» ABOUT THIS TASK:
Could you set down exactly the lines in the records below between the line holding "ATOM 170 N N" and the line holding "ATOM 193 O O", inclusive?

» SOURCE MATERIAL:
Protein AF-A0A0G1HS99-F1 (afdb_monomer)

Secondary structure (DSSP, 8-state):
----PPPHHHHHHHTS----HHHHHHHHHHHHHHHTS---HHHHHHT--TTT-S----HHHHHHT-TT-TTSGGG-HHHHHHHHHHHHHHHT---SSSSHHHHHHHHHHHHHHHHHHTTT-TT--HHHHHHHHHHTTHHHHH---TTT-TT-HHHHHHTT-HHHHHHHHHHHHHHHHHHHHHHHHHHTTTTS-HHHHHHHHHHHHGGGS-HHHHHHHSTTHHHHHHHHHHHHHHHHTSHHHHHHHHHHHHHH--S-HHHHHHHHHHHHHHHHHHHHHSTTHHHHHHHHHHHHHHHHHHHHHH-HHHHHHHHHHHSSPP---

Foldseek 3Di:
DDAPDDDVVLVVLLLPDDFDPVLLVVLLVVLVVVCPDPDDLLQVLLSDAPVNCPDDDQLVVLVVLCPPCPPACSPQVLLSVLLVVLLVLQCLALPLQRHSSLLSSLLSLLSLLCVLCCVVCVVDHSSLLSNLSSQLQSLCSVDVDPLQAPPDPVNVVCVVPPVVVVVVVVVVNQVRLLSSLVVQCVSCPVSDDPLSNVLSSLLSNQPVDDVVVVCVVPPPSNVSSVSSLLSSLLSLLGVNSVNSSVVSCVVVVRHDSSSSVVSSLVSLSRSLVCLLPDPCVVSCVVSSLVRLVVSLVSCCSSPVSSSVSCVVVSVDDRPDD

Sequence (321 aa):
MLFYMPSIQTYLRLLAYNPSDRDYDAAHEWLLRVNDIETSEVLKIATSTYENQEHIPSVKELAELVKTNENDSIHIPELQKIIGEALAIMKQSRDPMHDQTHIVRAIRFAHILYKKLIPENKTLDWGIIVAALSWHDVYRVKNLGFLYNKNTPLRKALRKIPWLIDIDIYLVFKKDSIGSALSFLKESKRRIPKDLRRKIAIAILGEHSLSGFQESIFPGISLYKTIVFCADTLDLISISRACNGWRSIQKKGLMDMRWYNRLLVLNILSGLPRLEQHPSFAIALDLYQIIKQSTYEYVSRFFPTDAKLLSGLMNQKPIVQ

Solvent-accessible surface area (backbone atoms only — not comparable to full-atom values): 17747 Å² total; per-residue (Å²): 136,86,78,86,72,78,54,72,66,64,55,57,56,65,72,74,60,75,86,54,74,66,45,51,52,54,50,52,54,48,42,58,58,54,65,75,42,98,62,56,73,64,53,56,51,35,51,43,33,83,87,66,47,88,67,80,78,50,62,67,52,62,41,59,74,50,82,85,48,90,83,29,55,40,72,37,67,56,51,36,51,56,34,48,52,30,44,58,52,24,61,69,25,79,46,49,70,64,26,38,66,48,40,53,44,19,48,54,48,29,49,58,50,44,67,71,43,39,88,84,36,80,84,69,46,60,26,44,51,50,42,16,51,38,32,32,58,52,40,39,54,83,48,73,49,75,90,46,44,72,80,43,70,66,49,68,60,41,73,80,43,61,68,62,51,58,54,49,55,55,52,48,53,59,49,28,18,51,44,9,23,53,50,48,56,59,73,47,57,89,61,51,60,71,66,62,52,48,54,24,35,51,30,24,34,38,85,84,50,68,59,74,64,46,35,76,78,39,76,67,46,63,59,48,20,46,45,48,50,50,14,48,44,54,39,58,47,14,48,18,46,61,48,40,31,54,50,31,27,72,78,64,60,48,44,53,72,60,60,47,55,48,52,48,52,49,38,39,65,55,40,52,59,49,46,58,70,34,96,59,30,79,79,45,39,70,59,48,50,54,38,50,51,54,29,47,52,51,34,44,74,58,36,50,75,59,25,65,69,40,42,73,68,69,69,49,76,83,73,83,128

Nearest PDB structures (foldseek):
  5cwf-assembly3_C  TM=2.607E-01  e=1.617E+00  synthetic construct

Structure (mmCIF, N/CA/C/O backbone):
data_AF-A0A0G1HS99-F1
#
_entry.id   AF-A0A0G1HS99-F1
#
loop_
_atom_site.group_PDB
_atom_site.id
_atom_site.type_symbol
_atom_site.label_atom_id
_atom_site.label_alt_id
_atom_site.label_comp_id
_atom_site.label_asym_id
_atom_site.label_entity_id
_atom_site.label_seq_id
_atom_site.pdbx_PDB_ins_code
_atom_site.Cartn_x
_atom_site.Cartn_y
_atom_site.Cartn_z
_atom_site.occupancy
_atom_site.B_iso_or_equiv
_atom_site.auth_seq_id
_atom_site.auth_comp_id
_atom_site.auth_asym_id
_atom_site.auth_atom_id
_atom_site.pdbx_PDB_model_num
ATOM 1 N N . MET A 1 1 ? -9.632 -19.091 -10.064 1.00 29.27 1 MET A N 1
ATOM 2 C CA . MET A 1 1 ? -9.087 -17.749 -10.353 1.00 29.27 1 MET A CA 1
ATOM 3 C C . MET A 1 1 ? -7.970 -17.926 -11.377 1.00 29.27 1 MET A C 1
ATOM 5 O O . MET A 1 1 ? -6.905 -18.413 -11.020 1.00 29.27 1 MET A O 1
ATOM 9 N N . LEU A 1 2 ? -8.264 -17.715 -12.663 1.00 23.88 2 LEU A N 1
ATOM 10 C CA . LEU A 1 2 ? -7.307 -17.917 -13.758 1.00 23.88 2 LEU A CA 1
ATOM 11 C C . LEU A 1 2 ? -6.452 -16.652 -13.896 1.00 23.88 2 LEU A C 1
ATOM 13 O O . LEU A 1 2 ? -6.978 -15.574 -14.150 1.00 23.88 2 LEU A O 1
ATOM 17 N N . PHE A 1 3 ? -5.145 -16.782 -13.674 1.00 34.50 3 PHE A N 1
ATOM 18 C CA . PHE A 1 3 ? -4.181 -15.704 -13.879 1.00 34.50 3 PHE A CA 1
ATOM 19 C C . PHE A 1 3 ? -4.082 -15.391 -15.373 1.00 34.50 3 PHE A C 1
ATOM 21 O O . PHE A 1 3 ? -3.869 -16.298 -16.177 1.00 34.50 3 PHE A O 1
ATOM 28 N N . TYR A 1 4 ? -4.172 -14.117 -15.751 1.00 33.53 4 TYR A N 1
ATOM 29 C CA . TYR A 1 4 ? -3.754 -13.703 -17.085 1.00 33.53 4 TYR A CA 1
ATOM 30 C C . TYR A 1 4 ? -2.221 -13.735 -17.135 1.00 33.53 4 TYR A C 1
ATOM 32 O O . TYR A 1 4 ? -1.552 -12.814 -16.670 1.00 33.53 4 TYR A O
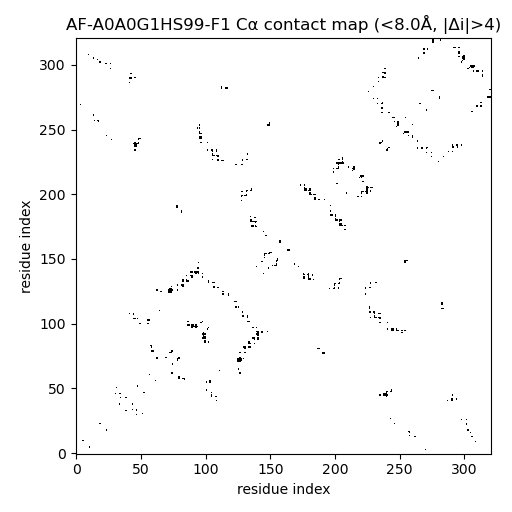 1
ATOM 40 N N . MET A 1 5 ? -1.652 -14.832 -17.639 1.00 33.81 5 MET A N 1
ATOM 41 C CA . MET A 1 5 ? -0.238 -14.880 -18.004 1.00 33.81 5 MET A CA 1
ATOM 42 C C . MET A 1 5 ? -0.084 -14.343 -19.434 1.00 33.81 5 MET A C 1
ATOM 44 O O . MET A 1 5 ? -0.716 -14.881 -20.346 1.00 33.81 5 MET A O 1
ATOM 48 N N . PRO A 1 6 ? 0.744 -13.308 -19.669 1.00 36.88 6 PRO A N 1
ATOM 49 C CA . PRO A 1 6 ? 1.072 -12.876 -21.022 1.00 36.88 6 PRO A CA 1
ATOM 50 C C . PRO A 1 6 ? 1.671 -14.027 -21.831 1.00 36.88 6 PRO A C 1
ATOM 52 O O . PRO A 1 6 ? 2.322 -14.916 -21.281 1.00 36.88 6 PRO A O 1
ATOM 55 N N . SER A 1 7 ? 1.514 -13.980 -23.155 1.00 41.34 7 SER A N 1
ATOM 56 C CA . SER A 1 7 ? 2.130 -14.974 -24.038 1.00 41.34 7 SER A CA 1
ATOM 57 C C . SER A 1 7 ? 3.655 -15.055 -23.840 1.00 41.34 7 SER A C 1
ATOM 59 O O . SER A 1 7 ? 4.321 -14.046 -23.587 1.00 41.34 7 SER A O 1
ATOM 61 N N . ILE A 1 8 ? 4.237 -16.245 -24.036 1.00 34.88 8 ILE A N 1
ATOM 62 C CA . ILE A 1 8 ? 5.693 -16.478 -23.961 1.00 34.88 8 ILE A CA 1
ATOM 63 C C . ILE A 1 8 ? 6.476 -15.559 -24.933 1.00 34.88 8 ILE A C 1
ATOM 65 O O . ILE A 1 8 ? 7.621 -15.197 -24.675 1.00 34.88 8 ILE A O 1
ATOM 69 N N . GLN A 1 9 ? 5.867 -15.107 -26.032 1.00 32.06 9 GLN A N 1
ATOM 70 C CA . GLN A 1 9 ? 6.490 -14.154 -26.961 1.00 32.06 9 GLN A CA 1
ATOM 71 C C . GLN A 1 9 ? 6.504 -12.714 -26.436 1.00 32.06 9 GLN A C 1
ATOM 73 O O . GLN A 1 9 ? 7.527 -12.038 -26.555 1.00 32.06 9 GLN A O 1
ATOM 78 N N . THR A 1 10 ? 5.414 -12.251 -25.815 1.00 39.56 10 THR A N 1
ATOM 79 C CA . THR A 1 10 ? 5.394 -10.988 -25.053 1.00 39.56 10 THR A CA 1
ATOM 80 C C . THR A 1 10 ? 6.470 -11.016 -23.966 1.00 39.56 10 THR A C 1
ATOM 82 O O . THR A 1 10 ? 7.227 -10.064 -23.788 1.00 39.56 10 THR A O 1
ATOM 85 N N . TYR A 1 11 ? 6.595 -12.170 -23.318 1.00 36.47 11 TYR A N 1
ATOM 86 C CA . TYR A 1 11 ? 7.547 -12.468 -22.263 1.00 36.47 11 TYR A CA 1
ATOM 87 C C . TYR A 1 11 ? 9.028 -12.426 -22.725 1.00 36.47 11 TYR A C 1
ATOM 89 O O . TYR A 1 11 ? 9.872 -11.826 -22.060 1.00 36.47 11 TYR A O 1
ATOM 97 N N . LEU A 1 12 ? 9.364 -12.987 -23.894 1.00 33.25 12 LEU A N 1
ATOM 98 C CA . LEU A 1 12 ? 10.730 -12.969 -24.448 1.00 33.25 12 LEU A CA 1
ATOM 99 C C . LEU A 1 12 ? 11.162 -11.587 -24.976 1.00 33.25 12 LEU A C 1
ATOM 101 O O . LEU A 1 12 ? 12.350 -11.270 -24.943 1.00 33.25 12 LEU A O 1
ATOM 105 N N . ARG A 1 13 ? 10.224 -10.739 -25.420 1.00 37.25 13 ARG A N 1
ATOM 106 C CA . ARG A 1 13 ? 10.522 -9.365 -25.876 1.00 37.25 13 ARG A CA 1
ATOM 107 C C . ARG A 1 13 ? 10.921 -8.438 -24.722 1.00 37.25 13 ARG A C 1
ATOM 109 O O . ARG A 1 13 ? 11.872 -7.676 -24.867 1.00 37.25 13 ARG A O 1
ATOM 116 N N . LEU A 1 14 ? 10.282 -8.586 -23.558 1.00 36.34 14 LEU A N 1
ATOM 117 C CA . LEU A 1 14 ? 10.641 -7.883 -22.313 1.00 36.34 14 LEU A CA 1
ATOM 118 C C . LEU A 1 14 ? 12.064 -8.218 -21.836 1.00 36.34 14 LEU A C 1
ATOM 120 O O . LEU A 1 14 ? 12.729 -7.413 -21.190 1.00 36.34 14 LEU A O 1
ATOM 124 N N . LEU A 1 15 ? 12.563 -9.412 -22.167 1.00 33.25 15 LEU A N 1
ATOM 125 C CA . LEU A 1 15 ? 13.913 -9.833 -21.816 1.00 33.25 15 LEU A CA 1
ATOM 126 C C . LEU A 1 15 ? 15.001 -9.154 -22.665 1.00 33.25 15 LEU A C 1
ATOM 128 O O . LEU A 1 15 ? 16.154 -9.211 -22.252 1.00 33.25 15 LEU A O 1
ATOM 132 N N . ALA A 1 16 ? 14.697 -8.533 -23.804 1.00 34.94 16 ALA A N 1
ATOM 133 C CA . ALA A 1 16 ? 15.717 -8.020 -24.723 1.00 34.94 16 ALA A CA 1
ATOM 134 C C . ALA A 1 16 ? 16.023 -6.516 -24.572 1.00 34.94 16 ALA A C 1
ATOM 136 O O . ALA A 1 16 ? 16.998 -6.043 -25.151 1.00 34.94 16 ALA A O 1
ATOM 137 N N . TYR A 1 17 ? 15.222 -5.764 -23.809 1.00 42.88 17 TYR A N 1
ATOM 138 C CA . TYR A 1 17 ? 15.283 -4.299 -23.764 1.00 42.88 17 TYR A CA 1
ATOM 139 C C . TYR A 1 17 ? 15.953 -3.770 -22.483 1.00 42.88 17 TYR A C 1
ATOM 141 O O . TYR A 1 17 ? 15.661 -4.236 -21.380 1.00 42.88 17 TYR A O 1
ATOM 149 N N . ASN A 1 18 ? 16.859 -2.800 -22.632 1.00 50.62 18 ASN A N 1
ATOM 150 C CA . ASN A 1 18 ? 17.571 -2.135 -21.539 1.00 50.62 18 ASN A CA 1
ATOM 151 C C . ASN A 1 18 ? 17.542 -0.612 -21.789 1.00 50.62 18 ASN A C 1
ATOM 153 O O . ASN A 1 18 ? 18.333 -0.140 -22.607 1.00 50.62 18 ASN A O 1
ATOM 157 N N . PRO A 1 19 ? 16.603 0.140 -21.186 1.00 52.09 19 PRO A N 1
ATOM 158 C CA . PRO A 1 19 ? 16.528 1.592 -21.359 1.00 52.09 19 PRO A CA 1
ATOM 159 C C . PRO A 1 19 ? 17.801 2.287 -20.862 1.00 52.09 19 PRO A C 1
ATOM 161 O O . PRO A 1 19 ? 18.459 1.800 -19.940 1.00 52.09 19 PRO A O 1
ATOM 164 N N . SER A 1 20 ? 18.158 3.405 -21.497 1.00 54.75 20 SER A N 1
ATOM 165 C CA . SER A 1 20 ? 19.385 4.142 -21.185 1.00 54.75 20 SER A CA 1
ATOM 166 C C . SER A 1 20 ? 19.197 5.043 -19.960 1.00 54.75 20 SER A C 1
ATOM 168 O O . SER A 1 20 ? 18.084 5.488 -19.688 1.00 54.75 20 SER A O 1
ATOM 170 N N . ASP A 1 21 ? 20.272 5.358 -19.226 1.00 54.25 21 ASP A N 1
ATOM 171 C CA . ASP A 1 21 ? 20.206 6.279 -18.073 1.00 54.25 21 ASP A CA 1
ATOM 172 C C . ASP A 1 21 ? 19.609 7.651 -18.461 1.00 54.25 21 ASP A C 1
ATOM 174 O O . ASP A 1 21 ? 18.840 8.240 -17.704 1.00 54.25 21 ASP A O 1
ATOM 178 N N . ARG A 1 22 ? 19.844 8.089 -19.707 1.00 55.25 22 ARG A N 1
ATOM 179 C CA . ARG A 1 22 ? 19.302 9.327 -20.289 1.00 55.25 22 ARG A CA 1
ATOM 180 C C . ARG A 1 22 ? 17.772 9.348 -20.372 1.00 55.25 22 ARG A C 1
ATOM 182 O O . ARG A 1 22 ? 17.171 10.408 -20.203 1.00 55.25 22 ARG A O 1
ATOM 189 N N . ASP A 1 23 ? 17.141 8.203 -20.629 1.00 55.38 23 ASP A N 1
ATOM 190 C CA . ASP A 1 23 ? 15.679 8.103 -20.721 1.00 55.38 23 ASP A CA 1
ATOM 191 C C . ASP A 1 23 ? 15.025 8.308 -19.347 1.00 55.38 23 ASP A C 1
ATOM 193 O O . ASP A 1 23 ? 13.941 8.879 -19.251 1.00 55.38 23 ASP A O 1
ATOM 197 N N . TYR A 1 24 ? 15.708 7.908 -18.270 1.00 56.06 24 TYR A N 1
ATOM 198 C CA . TYR A 1 24 ? 15.226 8.078 -16.901 1.00 56.06 24 TYR A CA 1
ATOM 199 C C . TYR A 1 24 ? 15.475 9.472 -16.333 1.00 56.06 24 TYR A C 1
ATOM 201 O O . TYR A 1 24 ? 14.609 9.985 -15.624 1.00 56.06 24 TYR A O 1
ATOM 209 N N . ASP A 1 25 ? 16.600 10.109 -16.661 1.00 59.78 25 ASP A N 1
ATOM 210 C CA . ASP A 1 25 ? 16.840 11.508 -16.287 1.00 59.78 25 ASP A CA 1
ATOM 211 C C . ASP A 1 25 ? 15.789 12.423 -16.932 1.00 59.78 25 ASP A C 1
ATOM 213 O O . ASP A 1 25 ? 15.162 13.239 -16.254 1.00 59.78 25 ASP A O 1
ATOM 217 N N . ALA A 1 26 ? 15.480 12.197 -18.214 1.00 59.03 26 ALA A N 1
ATOM 218 C CA . ALA A 1 26 ? 14.396 12.890 -18.907 1.00 59.03 26 ALA A CA 1
ATOM 219 C C . ALA A 1 26 ? 13.016 12.616 -18.275 1.00 59.03 26 ALA A C 1
ATOM 221 O O . ALA A 1 26 ? 12.168 13.510 -18.215 1.00 59.03 26 ALA A O 1
ATOM 222 N N . ALA A 1 27 ? 12.792 11.396 -17.778 1.00 57.41 27 ALA A N 1
ATOM 223 C CA . ALA A 1 27 ? 11.570 11.013 -17.078 1.00 57.41 27 ALA A CA 1
ATOM 224 C C . ALA A 1 27 ? 11.434 11.701 -15.712 1.00 57.41 27 ALA A C 1
ATOM 226 O O . ALA A 1 27 ? 10.350 12.161 -15.344 1.00 57.41 27 ALA A O 1
ATOM 227 N N . HIS A 1 28 ? 12.541 11.831 -14.984 1.00 58.22 28 HIS A N 1
ATOM 228 C CA . HIS A 1 28 ? 12.590 12.541 -13.717 1.00 58.22 28 HIS A CA 1
ATOM 229 C C . HIS A 1 28 ? 12.375 14.053 -13.893 1.00 58.22 28 HIS A C 1
ATOM 231 O O . HIS A 1 28 ? 11.557 14.642 -13.186 1.00 58.22 28 HIS A O 1
ATOM 237 N N . GLU A 1 29 ? 13.026 14.673 -14.878 1.00 61.69 29 GLU A N 1
ATOM 238 C CA . GLU A 1 29 ? 12.809 16.087 -15.204 1.00 61.69 29 GLU A CA 1
ATOM 239 C C . GLU A 1 29 ? 11.392 16.380 -15.708 1.00 61.69 29 GLU A C 1
ATOM 241 O O . GLU A 1 29 ? 10.870 17.478 -15.509 1.00 61.69 29 GLU A O 1
ATOM 246 N N . TRP A 1 30 ? 10.760 15.429 -16.398 1.00 62.44 30 TRP A N 1
ATOM 247 C CA . TRP A 1 30 ? 9.362 15.566 -16.797 1.00 62.44 30 TRP A CA 1
ATOM 248 C C . TRP A 1 30 ? 8.433 15.547 -15.578 1.00 62.44 30 TRP A C 1
ATOM 250 O O . TRP A 1 30 ? 7.524 16.367 -15.497 1.00 62.44 30 TRP A O 1
ATOM 260 N N . LEU A 1 31 ? 8.696 14.687 -14.590 1.00 57.91 31 LEU A N 1
ATOM 261 C CA . LEU A 1 31 ? 7.918 14.634 -13.347 1.00 57.91 31 LEU A CA 1
ATOM 262 C C . LEU A 1 31 ? 8.031 15.897 -12.503 1.00 57.91 31 LEU A C 1
ATOM 264 O O . LEU A 1 31 ? 7.028 16.346 -11.952 1.00 57.91 31 LEU A O 1
ATOM 268 N N . LEU A 1 32 ? 9.232 16.471 -12.418 1.00 55.34 32 LEU A N 1
ATOM 269 C CA . LEU A 1 32 ? 9.446 17.770 -11.779 1.00 55.34 32 LEU A CA 1
ATOM 270 C C . LEU A 1 32 ? 8.567 18.846 -12.433 1.00 55.34 32 LEU A C 1
ATOM 272 O O . LEU A 1 32 ? 7.849 19.553 -11.740 1.00 55.34 32 LEU A O 1
ATOM 276 N N . ARG A 1 33 ? 8.520 18.874 -13.771 1.00 56.59 33 ARG A N 1
ATOM 277 C CA . ARG A 1 33 ? 7.708 19.831 -14.540 1.00 56.59 33 ARG A CA 1
ATOM 278 C C . ARG A 1 33 ? 6.196 19.613 -14.427 1.00 56.59 33 ARG A C 1
ATOM 280 O O . ARG A 1 33 ? 5.444 20.575 -14.509 1.00 56.59 33 ARG A O 1
ATOM 287 N N . VAL A 1 34 ? 5.734 18.372 -14.260 1.00 51.03 34 VAL A N 1
ATOM 288 C CA . VAL A 1 34 ? 4.301 18.062 -14.074 1.00 51.03 34 VAL A CA 1
ATOM 289 C C . VAL A 1 34 ? 3.823 18.424 -12.663 1.00 51.03 34 VAL A C 1
ATOM 291 O O . VAL A 1 34 ? 2.663 18.795 -12.500 1.00 51.03 34 VAL A O 1
ATOM 294 N N . ASN A 1 35 ? 4.703 18.376 -11.655 1.00 47.56 35 ASN A N 1
ATOM 295 C CA . ASN A 1 35 ? 4.385 18.821 -10.293 1.00 47.56 35 ASN A CA 1
ATOM 296 C C . ASN A 1 35 ? 4.165 20.339 -10.182 1.00 47.56 35 ASN A C 1
ATOM 298 O O . ASN A 1 35 ? 3.390 20.760 -9.324 1.00 47.56 35 ASN A O 1
ATOM 302 N N . ASP A 1 36 ? 4.797 21.128 -11.056 1.00 43.56 36 ASP A N 1
ATOM 303 C CA . ASP A 1 36 ? 4.685 22.596 -11.088 1.00 43.56 36 ASP A CA 1
ATOM 304 C C . ASP A 1 36 ? 3.401 23.102 -11.773 1.00 43.56 36 ASP A C 1
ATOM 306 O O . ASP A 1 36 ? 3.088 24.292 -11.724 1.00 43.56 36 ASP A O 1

» REPLY:
ATOM 170 N N . ASP A 1 21 ? 20.272 5.358 -19.226 1.00 54.25 21 ASP A N 1
ATOM 171 C CA . ASP A 1 21 ? 20.206 6.279 -18.073 1.00 54.25 21 ASP A CA 1
ATOM 172 C C . ASP A 1 21 ? 19.609 7.651 -18.461 1.00 54.25 21 ASP A C 1
ATOM 174 O O . ASP A 1 21 ? 18.840 8.240 -17.704 1.00 54.25 21 ASP A O 1
ATOM 178 N N . ARG A 1 22 ? 19.844 8.089 -19.707 1.00 55.25 22 ARG A N 1
ATOM 179 C CA . ARG A 1 22 ? 19.302 9.327 -20.289 1.00 55.25 22 ARG A CA 1
ATOM 180 C C . ARG A 1 22 ? 17.772 9.348 -20.372 1.00 55.25 22 ARG A C 1
ATOM 182 O O . ARG A 1 22 ? 17.171 10.408 -20.203 1.00 55.25 22 ARG A O 1
ATOM 189 N N . ASP A 1 23 ? 17.141 8.203 -20.629 1.00 55.38 23 ASP A N 1
ATOM 190 C CA . ASP A 1 23 ? 15.679 8.103 -20.721 1.00 55.38 23 ASP A CA 1
ATOM 191 C C . ASP A 1 23 ? 15.025 8.308 -19.347 1.00 55.38 23 ASP A C 1
ATOM 193 O O . ASP A 1 23 ? 13.941 8.879 -19.251 1.00 55.38 23 ASP A O 1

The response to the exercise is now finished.